Activity: How Does the Strength of the Prior Affect the Parameter Estimation?¶

How does the strength of the physical prior affect the estimate covariance, and the Fisher information matrix of the system?

One goal of using regularization is to improve the conditioning of the covariance results. Another way to say this is regularization raises the minimum eigenvalue of the Fisher information matrix, improving the overall estimability.

In the cell below, the main control is a variable, prior_weight which is previously set to 2. How does adjusting the prior weight impact the results?

# Redefine the prior_FIM_phys with a scaling factor to demonstrate tuning regularization strength
prior_FIM_phys = pd.DataFrame(
    np.linalg.inv(cov_x.values), index=cov_x.index, columns=cov_x.columns
)


# Helper to compute metrics from a covariance matrix (accepts pandas DataFrame or ndarray)
def cov_metrics(cov):
    cov_arr = cov.values if hasattr(cov, "values") else np.asarray(cov)
    FIM = np.linalg.inv(cov_arr)
    eigs = np.linalg.eigvals(FIM)
    return {
        "trace_cov": np.trace(cov_arr),
        "determinant_FIM": np.linalg.det(FIM),
        "min_eigenvalue_FIM": np.min(eigs).real,
        "condition_number_FIM": np.linalg.cond(FIM),
    }


# Ensure original covariance exists (from prior_weight=2 run)
cov_orig = cov_regL2_phys

metrics_orig = cov_metrics(cov_orig)

# Choose a new prior weight to demonstrate the effect of tuning regularization strength
prior_weight = 1
prior_FIM_activity = prior_weight * prior_FIM_phys

# Calculate the parameter estimates with the new scaled prior_FIM_phys to demonstrate tuning regularization strength
pest_activity = parmest.Estimator(
    [TC_Lab_sine_exp],
    obj_function="SSE_weighted",
    solver_options=solver_options,
    regularization="L2",
    prior_FIM=prior_FIM_activity,
    theta_ref=theta0_phys,
)
obj_activity, theta_activity = pest_activity.theta_est()

# Calculate covariance of parameter estimates for regularized estimation with physical prior
cov_activity = pest_activity.cov_est()
metrics_current = cov_metrics(cov_activity)
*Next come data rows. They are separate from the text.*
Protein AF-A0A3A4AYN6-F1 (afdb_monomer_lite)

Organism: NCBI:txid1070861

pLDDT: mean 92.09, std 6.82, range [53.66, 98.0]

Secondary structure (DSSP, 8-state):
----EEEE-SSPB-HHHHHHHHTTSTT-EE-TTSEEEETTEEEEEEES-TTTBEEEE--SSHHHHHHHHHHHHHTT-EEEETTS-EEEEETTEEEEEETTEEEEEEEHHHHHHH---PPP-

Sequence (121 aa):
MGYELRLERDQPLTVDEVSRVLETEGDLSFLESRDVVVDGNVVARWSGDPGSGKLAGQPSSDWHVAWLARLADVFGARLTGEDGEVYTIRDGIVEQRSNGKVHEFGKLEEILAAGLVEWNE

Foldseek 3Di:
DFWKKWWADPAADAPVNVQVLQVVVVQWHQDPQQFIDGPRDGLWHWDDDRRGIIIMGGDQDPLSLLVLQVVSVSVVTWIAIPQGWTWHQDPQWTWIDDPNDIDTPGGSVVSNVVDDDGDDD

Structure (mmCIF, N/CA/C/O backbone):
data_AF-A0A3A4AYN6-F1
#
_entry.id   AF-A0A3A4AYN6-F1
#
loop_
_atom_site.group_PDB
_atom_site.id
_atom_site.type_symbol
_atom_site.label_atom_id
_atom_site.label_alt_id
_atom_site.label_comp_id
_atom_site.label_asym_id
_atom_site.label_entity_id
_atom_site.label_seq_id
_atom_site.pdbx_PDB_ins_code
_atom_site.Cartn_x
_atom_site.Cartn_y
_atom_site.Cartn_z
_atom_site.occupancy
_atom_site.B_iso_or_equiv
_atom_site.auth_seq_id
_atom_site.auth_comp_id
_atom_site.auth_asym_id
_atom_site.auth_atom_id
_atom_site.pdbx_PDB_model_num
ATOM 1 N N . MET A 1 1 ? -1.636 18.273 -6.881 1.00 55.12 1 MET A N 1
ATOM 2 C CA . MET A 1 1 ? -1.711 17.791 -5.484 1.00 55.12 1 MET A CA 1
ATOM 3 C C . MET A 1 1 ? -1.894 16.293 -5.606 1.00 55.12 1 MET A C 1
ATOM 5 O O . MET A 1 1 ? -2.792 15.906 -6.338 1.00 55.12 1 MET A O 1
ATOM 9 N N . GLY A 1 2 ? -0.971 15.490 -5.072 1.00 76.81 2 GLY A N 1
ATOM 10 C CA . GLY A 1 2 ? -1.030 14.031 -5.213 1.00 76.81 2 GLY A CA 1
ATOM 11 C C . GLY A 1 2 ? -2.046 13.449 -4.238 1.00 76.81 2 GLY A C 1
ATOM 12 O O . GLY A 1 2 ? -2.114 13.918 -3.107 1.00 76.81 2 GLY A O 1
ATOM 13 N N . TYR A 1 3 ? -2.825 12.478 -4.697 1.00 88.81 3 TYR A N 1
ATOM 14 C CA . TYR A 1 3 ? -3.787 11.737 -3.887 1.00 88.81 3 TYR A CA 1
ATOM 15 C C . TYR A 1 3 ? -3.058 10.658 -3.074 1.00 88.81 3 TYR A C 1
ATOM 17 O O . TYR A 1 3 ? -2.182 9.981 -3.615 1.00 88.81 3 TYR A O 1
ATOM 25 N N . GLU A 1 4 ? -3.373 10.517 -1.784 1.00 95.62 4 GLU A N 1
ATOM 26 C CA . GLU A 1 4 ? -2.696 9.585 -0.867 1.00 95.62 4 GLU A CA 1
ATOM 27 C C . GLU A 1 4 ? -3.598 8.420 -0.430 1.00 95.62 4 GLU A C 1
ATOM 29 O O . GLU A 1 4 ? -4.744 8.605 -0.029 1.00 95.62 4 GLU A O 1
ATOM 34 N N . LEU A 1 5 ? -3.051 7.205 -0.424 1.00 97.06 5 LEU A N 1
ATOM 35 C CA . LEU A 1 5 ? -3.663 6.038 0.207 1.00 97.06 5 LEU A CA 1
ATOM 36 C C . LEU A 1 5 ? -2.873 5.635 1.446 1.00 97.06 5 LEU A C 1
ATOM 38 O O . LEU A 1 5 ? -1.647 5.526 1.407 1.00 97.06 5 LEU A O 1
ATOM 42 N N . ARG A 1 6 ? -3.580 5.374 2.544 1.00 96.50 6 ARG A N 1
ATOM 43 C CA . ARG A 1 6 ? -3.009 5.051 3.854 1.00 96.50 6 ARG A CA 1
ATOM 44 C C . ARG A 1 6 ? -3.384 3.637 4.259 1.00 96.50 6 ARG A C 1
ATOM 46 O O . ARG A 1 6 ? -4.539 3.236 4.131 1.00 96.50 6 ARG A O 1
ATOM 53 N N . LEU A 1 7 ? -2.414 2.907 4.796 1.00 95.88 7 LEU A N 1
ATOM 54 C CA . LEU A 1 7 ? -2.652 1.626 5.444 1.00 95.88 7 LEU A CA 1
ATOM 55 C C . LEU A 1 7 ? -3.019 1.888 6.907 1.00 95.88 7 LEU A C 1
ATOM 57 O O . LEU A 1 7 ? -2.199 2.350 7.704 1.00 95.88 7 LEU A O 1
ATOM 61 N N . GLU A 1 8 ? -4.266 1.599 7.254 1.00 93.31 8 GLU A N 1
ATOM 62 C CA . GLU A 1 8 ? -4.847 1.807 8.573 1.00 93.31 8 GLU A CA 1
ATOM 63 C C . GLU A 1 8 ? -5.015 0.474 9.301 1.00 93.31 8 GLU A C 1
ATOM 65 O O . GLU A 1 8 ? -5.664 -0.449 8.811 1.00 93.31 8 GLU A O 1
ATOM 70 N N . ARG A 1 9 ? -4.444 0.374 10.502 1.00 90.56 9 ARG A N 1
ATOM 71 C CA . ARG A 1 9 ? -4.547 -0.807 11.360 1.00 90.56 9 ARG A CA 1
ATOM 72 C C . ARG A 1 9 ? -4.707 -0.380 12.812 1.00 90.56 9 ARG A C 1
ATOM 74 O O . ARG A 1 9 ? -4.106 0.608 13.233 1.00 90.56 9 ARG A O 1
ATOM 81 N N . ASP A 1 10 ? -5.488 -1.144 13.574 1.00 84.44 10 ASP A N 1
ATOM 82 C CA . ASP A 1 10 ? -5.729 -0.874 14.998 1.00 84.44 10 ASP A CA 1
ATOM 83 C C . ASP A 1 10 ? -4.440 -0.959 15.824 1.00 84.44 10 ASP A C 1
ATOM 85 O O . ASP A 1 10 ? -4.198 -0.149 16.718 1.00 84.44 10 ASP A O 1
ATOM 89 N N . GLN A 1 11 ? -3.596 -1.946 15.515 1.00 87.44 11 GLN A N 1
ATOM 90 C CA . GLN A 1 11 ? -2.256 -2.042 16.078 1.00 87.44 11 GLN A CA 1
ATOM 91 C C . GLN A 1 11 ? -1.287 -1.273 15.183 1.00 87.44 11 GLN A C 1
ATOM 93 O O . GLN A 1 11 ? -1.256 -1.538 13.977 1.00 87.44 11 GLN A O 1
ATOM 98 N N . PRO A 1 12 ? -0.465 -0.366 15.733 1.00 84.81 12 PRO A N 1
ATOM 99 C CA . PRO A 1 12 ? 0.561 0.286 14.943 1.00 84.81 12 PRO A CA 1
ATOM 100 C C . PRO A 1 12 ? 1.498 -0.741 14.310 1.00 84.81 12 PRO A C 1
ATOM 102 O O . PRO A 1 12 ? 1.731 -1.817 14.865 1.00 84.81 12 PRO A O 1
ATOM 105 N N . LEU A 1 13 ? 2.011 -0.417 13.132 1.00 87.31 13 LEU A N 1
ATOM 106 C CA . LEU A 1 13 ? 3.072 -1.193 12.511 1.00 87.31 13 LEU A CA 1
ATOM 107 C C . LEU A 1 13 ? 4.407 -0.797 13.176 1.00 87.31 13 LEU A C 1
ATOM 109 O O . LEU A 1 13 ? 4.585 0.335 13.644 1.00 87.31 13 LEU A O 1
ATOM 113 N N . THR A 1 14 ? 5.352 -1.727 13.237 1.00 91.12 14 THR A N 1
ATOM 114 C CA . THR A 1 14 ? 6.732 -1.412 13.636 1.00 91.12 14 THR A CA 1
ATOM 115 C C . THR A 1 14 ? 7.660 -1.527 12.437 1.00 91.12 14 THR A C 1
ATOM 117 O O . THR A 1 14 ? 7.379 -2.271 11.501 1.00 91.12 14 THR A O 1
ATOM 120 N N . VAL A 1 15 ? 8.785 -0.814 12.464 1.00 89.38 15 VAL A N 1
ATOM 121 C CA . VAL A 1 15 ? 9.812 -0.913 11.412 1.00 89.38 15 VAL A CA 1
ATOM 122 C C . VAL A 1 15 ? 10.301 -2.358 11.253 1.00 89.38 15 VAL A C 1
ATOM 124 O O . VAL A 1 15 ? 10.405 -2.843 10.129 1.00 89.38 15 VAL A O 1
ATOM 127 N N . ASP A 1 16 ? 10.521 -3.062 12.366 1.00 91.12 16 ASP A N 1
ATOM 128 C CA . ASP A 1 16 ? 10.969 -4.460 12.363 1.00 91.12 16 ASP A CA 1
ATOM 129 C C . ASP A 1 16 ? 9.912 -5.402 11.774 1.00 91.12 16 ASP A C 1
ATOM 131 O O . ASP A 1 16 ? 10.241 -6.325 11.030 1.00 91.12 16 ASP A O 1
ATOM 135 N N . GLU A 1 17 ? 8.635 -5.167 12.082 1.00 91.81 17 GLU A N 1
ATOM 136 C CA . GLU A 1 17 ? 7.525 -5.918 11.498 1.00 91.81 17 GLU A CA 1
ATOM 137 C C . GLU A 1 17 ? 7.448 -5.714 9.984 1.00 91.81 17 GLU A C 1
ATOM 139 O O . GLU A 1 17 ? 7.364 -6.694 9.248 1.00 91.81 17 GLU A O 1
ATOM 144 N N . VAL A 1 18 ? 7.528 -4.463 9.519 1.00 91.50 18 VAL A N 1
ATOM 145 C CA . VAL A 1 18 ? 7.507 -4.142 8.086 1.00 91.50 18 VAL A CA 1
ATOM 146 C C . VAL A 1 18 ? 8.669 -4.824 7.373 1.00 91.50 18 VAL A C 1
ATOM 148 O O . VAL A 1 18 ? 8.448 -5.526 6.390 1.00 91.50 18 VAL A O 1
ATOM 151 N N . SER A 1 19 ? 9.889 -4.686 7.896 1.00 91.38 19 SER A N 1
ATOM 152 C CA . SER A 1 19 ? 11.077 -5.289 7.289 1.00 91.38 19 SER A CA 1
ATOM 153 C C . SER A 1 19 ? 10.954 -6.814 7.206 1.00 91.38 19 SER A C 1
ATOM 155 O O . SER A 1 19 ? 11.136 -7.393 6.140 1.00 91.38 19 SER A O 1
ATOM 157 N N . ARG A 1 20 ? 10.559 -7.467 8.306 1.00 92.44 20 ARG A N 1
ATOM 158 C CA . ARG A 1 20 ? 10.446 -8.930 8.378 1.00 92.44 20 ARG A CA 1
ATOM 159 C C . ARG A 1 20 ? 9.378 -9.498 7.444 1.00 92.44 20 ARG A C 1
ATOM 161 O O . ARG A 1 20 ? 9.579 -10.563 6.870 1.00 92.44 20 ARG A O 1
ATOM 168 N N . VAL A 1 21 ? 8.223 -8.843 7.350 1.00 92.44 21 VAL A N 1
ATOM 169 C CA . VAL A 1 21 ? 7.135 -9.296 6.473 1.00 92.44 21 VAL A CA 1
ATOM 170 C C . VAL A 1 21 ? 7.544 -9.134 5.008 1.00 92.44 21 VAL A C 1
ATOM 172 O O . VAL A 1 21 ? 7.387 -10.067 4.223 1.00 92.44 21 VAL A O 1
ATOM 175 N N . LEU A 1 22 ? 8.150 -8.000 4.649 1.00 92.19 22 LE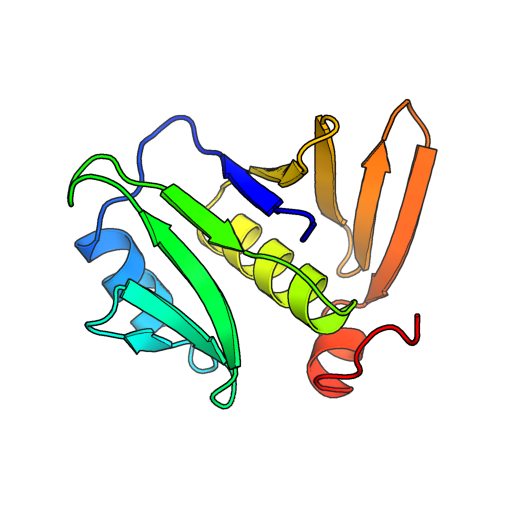U A N 1
ATOM 176 C CA . LEU A 1 22 ? 8.562 -7.742 3.269 1.00 92.19 22 LEU A CA 1
ATOM 177 C C . LEU A 1 22 ? 9.743 -8.608 2.815 1.00 92.19 22 LEU A C 1
ATOM 179 O O . LEU A 1 22 ? 9.784 -8.978 1.653 1.00 92.19 22 LEU A O 1
ATOM 183 N N . GLU A 1 23 ? 10.634 -9.043 3.711 1.00 88.69 23 GLU A N 1
ATOM 184 C CA . GLU A 1 23 ? 11.661 -10.053 3.388 1.00 88.69 23 GLU A CA 1
ATOM 185 C C . GLU A 1 23 ? 11.075 -11.382 2.877 1.00 88.69 23 GLU A C 1
ATOM 187 O O . GLU A 1 23 ? 11.759 -12.129 2.175 1.00 88.69 23 GLU A O 1
ATOM 192 N N . THR A 1 24 ? 9.823 -11.698 3.229 1.00 87.62 24 THR A N 1
ATOM 193 C CA . THR A 1 24 ? 9.130 -12.900 2.735 1.00 87.62 24 THR A CA 1
ATOM 194 C C . THR A 1 24 ? 8.337 -12.663 1.451 1.00 87.62 24 THR A C 1
ATOM 196 O O . THR A 1 24 ? 8.035 -13.620 0.738 1.00 87.62 24 THR A O 1
ATOM 199 N N . GLU A 1 25 ? 8.053 -11.403 1.121 1.00 84.19 25 GLU A N 1
ATOM 200 C CA . GLU A 1 25 ? 7.378 -10.996 -0.107 1.00 84.19 25 GLU A CA 1
ATOM 201 C C . GLU A 1 25 ? 8.435 -10.685 -1.176 1.00 84.19 25 GLU A C 1
ATOM 203 O O . GLU A 1 25 ? 8.915 -9.564 -1.284 1.00 84.19 25 GLU A O 1
ATOM 208 N N . GLY A 1 26 ? 8.824 -11.691 -1.964 1.00 77.56 26 GLY A N 1
ATOM 209 C CA . GLY A 1 26 ? 10.003 -11.626 -2.845 1.00 77.56 26 GLY A CA 1
ATOM 210 C C . GLY A 1 26 ? 10.047 -10.492 -3.884 1.00 77.56 26 GLY A C 1
ATOM 211 O O . GLY A 1 26 ? 11.133 -10.179 -4.365 1.00 77.56 26 GLY A O 1
ATOM 212 N N . ASP A 1 27 ? 8.910 -9.870 -4.208 1.00 85.81 27 ASP A N 1
ATOM 213 C CA . ASP A 1 27 ? 8.821 -8.744 -5.154 1.00 85.81 27 ASP A CA 1
ATOM 214 C C . ASP A 1 27 ? 8.988 -7.370 -4.473 1.00 85.81 27 ASP A C 1
ATOM 216 O O . ASP A 1 27 ? 9.162 -6.349 -5.140 1.00 85.81 27 ASP A O 1
ATOM 220 N N . LEU A 1 28 ? 8.920 -7.327 -3.140 1.00 91.06 28 LEU A N 1
ATOM 221 C CA . LEU A 1 28 ? 8.930 -6.110 -2.340 1.00 91.06 28 LEU A CA 1
ATOM 222 C C . LEU A 1 28 ? 10.266 -5.950 -1.613 1.00 91.06 28 LEU A C 1
ATOM 224 O O . LEU A 1 28 ? 10.883 -6.902 -1.145 1.00 91.06 28 LEU A O 1
ATOM 228 N N . SER A 1 29 ? 10.728 -4.711 -1.483 1.00 92.75 29 SER A N 1
ATOM 229 C CA . SER A 1 29 ? 11.906 -4.386 -0.677 1.00 92.75 29 SER A CA 1
ATOM 230 C C . SER A 1 29 ? 11.642 -3.183 0.208 1.00 92.75 29 SER A C 1
ATOM 232 O O . SER A 1 29 ? 11.055 -2.197 -0.232 1.00 92.75 29 SER A O 1
ATOM 234 N N . PHE A 1 30 ? 12.109 -3.252 1.454 1.00 94.50 30 PHE A N 1
ATOM 235 C CA . PHE A 1 30 ? 12.073 -2.135 2.389 1.00 94.50 30 PHE A CA 1
ATOM 236 C C . PHE A 1 30 ? 13.466 -1.526 2.521 1.00 94.50 30 PHE A C 1
ATOM 238 O O . PHE A 1 30 ? 14.404 -2.176 2.977 1.00 94.50 30 PHE A O 1
ATOM 245 N N . LEU A 1 31 ? 13.615 -0.286 2.065 1.00 92.81 31 LEU A N 1
ATOM 246 C CA . LEU A 1 31 ? 14.902 0.399 2.008 1.00 92.81 31 LEU A CA 1
ATOM 247 C C . LEU A 1 31 ? 15.235 1.090 3.335 1.00 92.81 31 LEU A C 1
ATOM 249 O O . LEU A 1 31 ? 14.348 1.432 4.115 1.00 92.81 31 LEU A O 1
ATOM 253 N N . GLU A 1 32 ? 16.512 1.420 3.551 1.00 88.94 32 GLU A N 1
ATOM 254 C CA . GLU A 1 32 ? 16.939 2.245 4.697 1.00 88.94 32 GLU A CA 1
ATOM 255 C C . GLU A 1 32 ? 16.272 3.633 4.711 1.00 88.94 32 GLU A C 1
ATOM 257 O O . GLU A 1 32 ? 16.048 4.207 5.778 1.00 88.94 32 GLU A O 1
ATOM 262 N N . SER A 1 33 ? 15.889 4.155 3.535 1.00 91.25 33 SER A N 1
ATOM 263 C CA . SER A 1 33 ? 15.080 5.378 3.394 1.00 91.25 33 SER A CA 1
ATOM 264 C C . SER A 1 33 ? 13.657 5.231 3.938 1.00 91.25 33 SER A C 1
ATOM 266 O O . SER A 1 33 ? 12.924 6.217 4.020 1.00 91.25 33 SER A O 1
ATOM 268 N N . ARG A 1 34 ? 13.285 4.015 4.350 1.00 93.38 34 ARG A N 1
ATOM 269 C CA . ARG A 1 34 ? 11.956 3.606 4.792 1.00 93.38 34 ARG A CA 1
ATOM 270 C C . ARG A 1 34 ? 10.912 3.655 3.672 1.00 93.38 34 ARG A C 1
ATOM 272 O O . ARG A 1 34 ? 9.718 3.821 3.923 1.00 93.38 34 ARG A O 1
ATOM 279 N N . ASP A 1 35 ? 11.379 3.501 2.439 1.00 95.8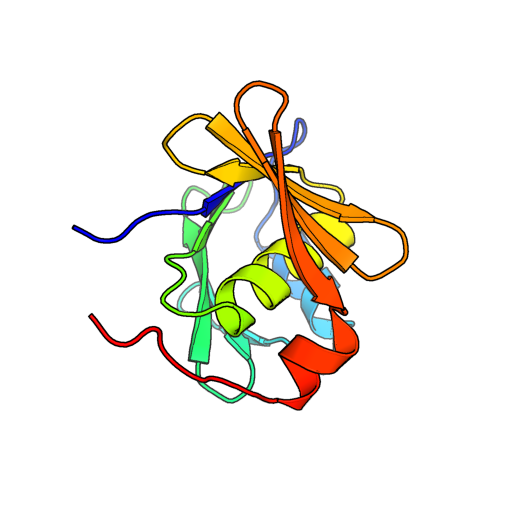8 35 ASP A N 1
ATOM 280 C CA . ASP A 1 35 ? 10.547 3.305 1.259 1.00 95.88 35 ASP A CA 1
ATOM 281 C C . ASP A 1 35 ? 10.310 1.815 1.030 1.00 95.88 35 ASP A C 1
ATOM 283 O O . ASP A 1 35 ? 11.226 1.002 1.156 1.00 95.88 35 ASP A O 1
ATOM 287 N N . VAL A 1 36 ? 9.080 1.473 0.666 1.00 96.12 36 VAL A N 1
ATOM 288 C CA . VAL A 1 36 ? 8.718 0.173 0.115 1.00 96.12 36 VAL A CA 1
ATOM 289 C C . VAL A 1 36 ? 8.771 0.290 -1.401 1.00 96.12 36 VAL A C 1
ATOM 291 O O . VAL A 1 36 ? 8.088 1.138 -1.984 1.00 96.12 36 VAL A O 1
ATOM 294 N N . VAL A 1 37 ? 9.589 -0.547 -2.032 1.00 95.56 37 VAL A N 1
ATOM 295 C CA . VAL A 1 37 ? 9.833 -0.513 -3.475 1.00 95.56 37 VAL A CA 1
ATOM 296 C C . VAL A 1 37 ? 9.520 -1.844 -4.144 1.00 95.56 37 VAL A C 1
ATOM 298 O O . VAL A 1 37 ? 9.735 -2.900 -3.552 1.00 95.56 37 VAL A O 1
ATOM 301 N N . VAL A 1 38 ? 9.059 -1.765 -5.392 1.00 94.50 38 VAL A N 1
ATOM 302 C CA . VAL A 1 38 ? 8.878 -2.893 -6.319 1.00 94.50 38 VAL A CA 1
ATOM 303 C C . VAL A 1 38 ? 9.487 -2.496 -7.654 1.00 94.50 38 VAL A C 1
ATOM 305 O O . VAL A 1 38 ? 9.185 -1.419 -8.169 1.00 94.50 38 VAL A O 1
ATOM 308 N N . ASP A 1 39 ? 10.371 -3.327 -8.206 1.00 90.50 39 ASP A N 1
ATOM 309 C CA . ASP A 1 39 ? 11.048 -3.066 -9.487 1.00 90.50 39 ASP A CA 1
ATOM 310 C C . ASP A 1 39 ? 11.689 -1.664 -9.576 1.00 90.50 39 ASP A C 1
ATOM 312 O O . ASP A 1 39 ? 11.713 -1.020 -10.623 1.00 90.50 39 ASP A O 1
ATOM 316 N N . GLY A 1 40 ? 12.191 -1.157 -8.444 1.00 90.94 40 GLY A N 1
ATOM 317 C CA . GLY A 1 40 ? 12.798 0.174 -8.335 1.00 90.94 40 GLY A CA 1
ATOM 318 C C . GLY A 1 40 ? 11.814 1.347 -8.216 1.00 90.94 40 GLY A C 1
ATOM 319 O O . GLY A 1 40 ? 12.261 2.488 -8.112 1.00 90.94 40 GLY A O 1
ATOM 320 N N . ASN A 1 41 ? 10.504 1.094 -8.182 1.00 93.44 41 ASN A N 1
ATOM 321 C CA . ASN A 1 41 ? 9.465 2.110 -8.010 1.00 93.44 41 ASN A CA 1
ATOM 322 C C . ASN A 1 41 ? 8.977 2.143 -6.560 1.00 93.44 41 ASN A C 1
ATOM 324 O O . ASN A 1 41 ? 8.707 1.098 -5.970 1.00 93.44 41 ASN A O 1
ATOM 328 N N . VAL A 1 42 ? 8.845 3.341 -5.986 1.00 95.19 42 VAL A N 1
ATOM 329 C CA . VAL A 1 42 ? 8.323 3.523 -4.623 1.00 95.19 42 VAL A CA 1
ATOM 330 C C . VAL A 1 42 ? 6.808 3.366 -4.642 1.00 95.19 42 VAL A C 1
ATOM 332 O O . VAL A 1 42 ? 6.115 4.178 -5.246 1.00 95.19 42 VAL A O 1
ATOM 335 N N . VAL A 1 43 ? 6.293 2.353 -3.946 1.00 95.94 43 VAL A N 1
ATOM 336 C CA . VAL A 1 43 ? 4.846 2.087 -3.855 1.00 95.94 43 VAL A CA 1
ATOM 337 C C . VAL A 1 43 ? 4.247 2.581 -2.542 1.00 95.94 43 VAL A C 1
ATOM 339 O O . VAL A 1 43 ? 3.092 2.992 -2.507 1.00 95.94 43 VAL A O 1
ATOM 342 N N . ALA A 1 44 ? 5.034 2.588 -1.465 1.00 96.56 44 ALA A N 1
ATOM 343 C CA . ALA A 1 44 ? 4.637 3.129 -0.172 1.00 96.56 44 ALA A CA 1
ATOM 344 C C . ALA A 1 44 ? 5.853 3.676 0.581 1.00 96.56 44 ALA A C 1
ATOM 346 O O . ALA A 1 44 ? 6.990 3.276 0.347 1.00 96.56 44 ALA A O 1
ATOM 347 N N . ARG A 1 45 ? 5.609 4.569 1.532 1.00 96.00 45 ARG A N 1
ATOM 348 C CA . ARG A 1 45 ? 6.600 5.128 2.442 1.00 96.00 45 ARG A CA 1
ATOM 349 C C . ARG A 1 45 ? 6.135 4.953 3.875 1.00 96.00 45 ARG A C 1
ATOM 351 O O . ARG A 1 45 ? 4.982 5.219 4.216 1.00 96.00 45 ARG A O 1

# Assemble comparison table
orig_col = "prior_weight=2 (original)"
cur_col = f"prior_weight={prior_weight} (current)"
comparison = pd.DataFrame({orig_col: metrics_orig, cur_col: metrics_current})

# display the table
comparison = comparison.T
comparison.round(6)

Takeaways from the Activity¶

Increasing the strength of the prior reduces the uncertainty.
Use caution when doing this from physical intuition unless confident in the results.
This FIM activity is a simple example of what is done with design of experiments in Pyomo.DoE next session to pick experimental conditions.